Gradient descent

Motivation

In The Newton-Raphson method, we learned a simple algorithm for finding the root of functions of a single variable. Although we can (and do) use the Newton-Raphson method to perform maximum likelihood estimation, it suffers from some drawbacks:

It does not easily extend to functions of multiple variables, and so we cannot use it to fit distributions with two or more parameters, such as the Normal distribution (\(\mu\) and \(\sigma^2\)).
It requires us to compute or estimate the first and second derivative of the likelihood (or log-likelihood) function, which may prove a mild inconvenience or in rare cases a mathematical impossibility.
Its searches inefficiently, since it picks a starting point, determines the direction of the slope, and “races ahead” toward what it expects will be the finish line. Only when it hits the x-axis does it stop to check how far off-course the original tangent line has led it.

Let us introduce a new algorithm which might solve these problems, called gradient descent.

Concept and definition

Suppose we are walking on the surface of a multi-dimensional log-likelihood function, trying to find the joint set of parameters which form the MLEs. Given a starting point (an initial guess for all parameters), we will use calculus to determine the slope of the “hill” under our feet and then take only a few short steps up or down the steepest slope of the hill. At this new waypoint, we will measure the slope again, to see if it has changed much, and walk in whichever direction now seems steepest. In real life this method would work well to find a hilltop or valley bottom, and in mathematics it works well to find maxima and minima.

Up until now, I have shown you ways to maximize the likelihood function, and if we were to use the principles above to find a hilltop, we would call this technique “gradient ascent”. However, when we work with computers to implement this algorithm, it is often easier to minimize the negative of the log-likelihood function, that is, to find the valley bottom.¹ For this rather trivial reason, the technique is more often called “gradient descent”.

Note

Let \(f\) be a scalar-valued continuous and differentiable function of a vector of parameters \(\vec{x}=(x_1, \ldots, x_p) \in \mathbb{R}^p\). Define the gradient of \(f\) to be the vector-valued function which gives the direction and rate at which \(f\) increases most quickly:

\[\nabla f(\vec{x})=\left[\begin{array}{c}\frac{\partial f}{\partial x_1} \\ \vdots \\ \frac{\partial f}{\partial x_p}\end{array}\right]\]

Starting from an initial guess \(\vec{x}_0\), the method of gradient ascent allows us to iteratively approximate a nearby local maximum or minimum through the following series:

\[\vec{x}_n = \vec{x}_{n-1} - \gamma_n \cdot \nabla f(\vec{x}_{n-1})\]

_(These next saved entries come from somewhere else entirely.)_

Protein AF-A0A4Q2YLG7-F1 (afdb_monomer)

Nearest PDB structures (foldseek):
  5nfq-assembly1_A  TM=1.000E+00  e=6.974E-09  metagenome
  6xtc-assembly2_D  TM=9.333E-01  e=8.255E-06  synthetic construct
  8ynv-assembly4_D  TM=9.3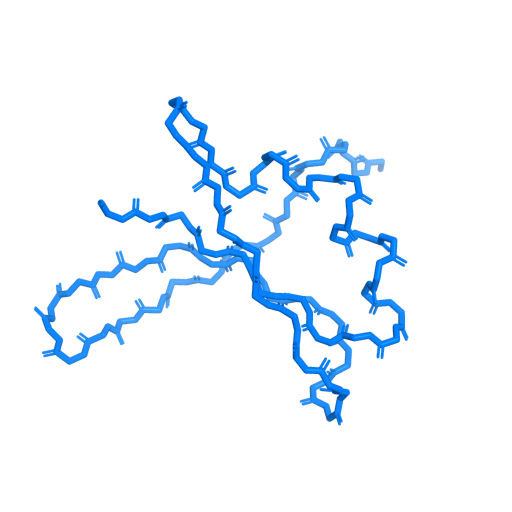80E-01  e=6.765E-04  Bacillus thuringiensis
  8ynw-assembly4_D  TM=9.355E-01  e=6.765E-04  Bacillus thuringiensis
  3om8-assembly1_B  TM=8.769E-01  e=1.410E-03  Pseudomonas aeruginosa PAO1

Foldseek 3Di:
DDDQQDAQWDWDQDPVRDIWTKHWAADPPAAEDEDEDDPPDALSVCSPVCVVCRDHYTYMGIGDD

pLDDT: mean 94.2, std 11.19, range [41.66, 98.81]

Solvent-accessible surface area (backbone atoms only — not comparable to full-atom values): 3967 Å² total; per-residue (Å²): 133,81,60,89,50,75,70,74,63,48,79,46,79,43,99,85,75,50,74,33,50,25,33,73,43,47,49,92,87,36,62,78,46,80,49,79,57,60,90,96,63,37,43,57,77,41,42,66,56,46,72,71,40,24,87,71,21,19,34,35,25,45,42,81,133

Radius of gyration: 11.84 Å; Cα contacts (8 Å, |Δi|>4): 115; chains: 1; bounding box: 31×20×28 Å

Mean predicted aligned error: 3.36 Å

Secondary structure (DSSP, 8-state):
-PPTT---EEEEE-TTS-EEEEEEES-TTSPEEE----TT--GGGGTTHHHHHTTTSEEEEE---

Structure (mmCIF, N/CA/C/O backbone):
data_AF-A0A4Q2YLG7-F1
#
_entry.id   AF-A0A4Q2YLG7-F1
#
loop_
_atom_site.group_PDB
_atom_site.id
_atom_site.type_symbol
_atom_site.label_atom_id
_atom_site.label_alt_id
_atom_site.label_comp_id
_atom_site.label_asym_id
_atom_site.label_entity_id
_atom_site.label_seq_id
_atom_site.pdbx_PDB_ins_code
_atom_site.Cartn_x
_atom_site.Cartn_y
_atom_site.Cartn_z
_atom_site.occupancy
_atom_site.B_iso_or_equiv
_atom_site.auth_seq_id
_atom_site.auth_comp_id
_atom_site.auth_asym_id
_atom_site.auth_atom_id
_atom_site.pdbx_PDB_model_num
ATOM 1 N N . MET A 1 1 ? 13.651 15.170 -8.990 1.00 41.66 1 MET A N 1
ATOM 2 C CA . MET A 1 1 ? 14.364 13.976 -8.494 1.00 41.66 1 MET A CA 1
ATOM 3 C C . MET A 1 1 ? 13.531 13.429 -7.342 1.00 41.66 1 MET A C 1
ATOM 5 O O . MET A 1 1 ? 13.572 14.015 -6.272 1.00 41.66 1 MET A O 1
ATOM 9 N N . SER A 1 2 ? 12.667 12.438 -7.581 1.00 49.56 2 SER A N 1
ATOM 10 C CA . SER A 1 2 ? 11.923 11.799 -6.484 1.00 49.56 2 SER A CA 1
ATOM 11 C C . SER A 1 2 ? 12.929 10.993 -5.665 1.00 49.56 2 SER A C 1
ATOM 13 O O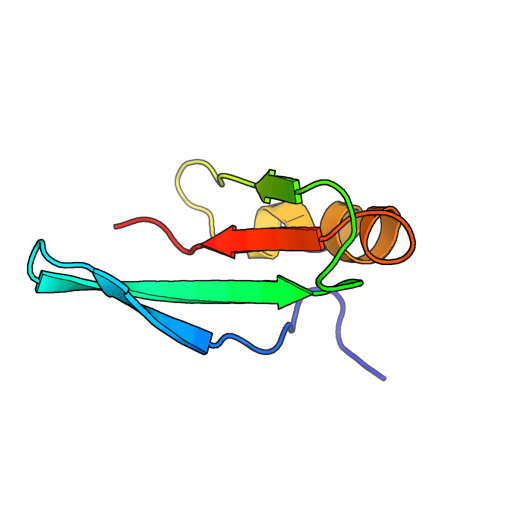 . SER A 1 2 ? 13.698 10.208 -6.224 1.00 49.56 2 SER A O 1
ATOM 15 N N . ILE A 1 3 ? 13.002 11.271 -4.366 1.00 61.12 3 ILE A N 1
ATOM 16 C CA . ILE A 1 3 ? 13.805 10.490 -3.431 1.00 61.12 3 ILE A CA 1
ATOM 17 C C . ILE A 1 3 ? 13.130 9.119 -3.353 1.00 61.12 3 ILE A C 1
ATOM 19 O O . ILE A 1 3 ? 11.937 9.033 -3.072 1.00 61.12 3 ILE A O 1
ATOM 23 N N . ILE A 1 4 ? 13.869 8.052 -3.667 1.00 68.38 4 ILE A N 1
ATOM 24 C CA . ILE A 1 4 ? 13.351 6.678 -3.687 1.00 68.38 4 ILE A CA 1
ATOM 25 C C . ILE A 1 4 ? 12.596 6.400 -2.380 1.00 68.38 4 ILE A C 1
ATOM 27 O O . ILE A 1 4 ? 13.193 6.384 -1.305 1.00 68.38 4 ILE A O 1
ATOM 31 N N . GLY A 1 5 ? 11.291 6.153 -2.484 1.00 67.06 5 GLY A N 1
ATOM 32 C CA . GLY A 1 5 ? 10.432 5.846 -1.343 1.00 67.06 5 GLY A CA 1
ATOM 33 C C . GLY A 1 5 ? 9.535 6.982 -0.855 1.00 67.06 5 GLY A C 1
ATOM 34 O O . GLY A 1 5 ? 8.764 6.726 0.064 1.00 67.06 5 GLY A O 1
ATOM 35 N N . ASP A 1 6 ? 9.598 8.185 -1.430 1.00 87.06 6 ASP A N 1
ATOM 36 C CA . ASP A 1 6 ? 8.558 9.205 -1.244 1.00 87.06 6 ASP A CA 1
ATOM 37 C C . ASP A 1 6 ? 7.455 9.017 -2.288 1.00 87.06 6 ASP A C 1
ATOM 39 O O . ASP A 1 6 ? 7.591 9.414 -3.448 1.00 87.06 6 ASP A O 1
ATOM 43 N N . PHE A 1 7 ? 6.363 8.389 -1.859 1.00 94.75 7 PHE A N 1
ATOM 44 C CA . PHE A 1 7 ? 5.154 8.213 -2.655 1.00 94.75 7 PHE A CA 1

Where each new step size \(\gamma_n\) may be chosen according to several considerations.

This new method doesn’t find a root of the derivative, like the Newton-Raphson method, but rather directly solves for a local minimum. In practice there are important and very finicky considerations of (a) how big the step sizes should be and (b) whether you should necessarily proceed in the steepest possible direction, or if it might be smarter to approach the minimum obliquely.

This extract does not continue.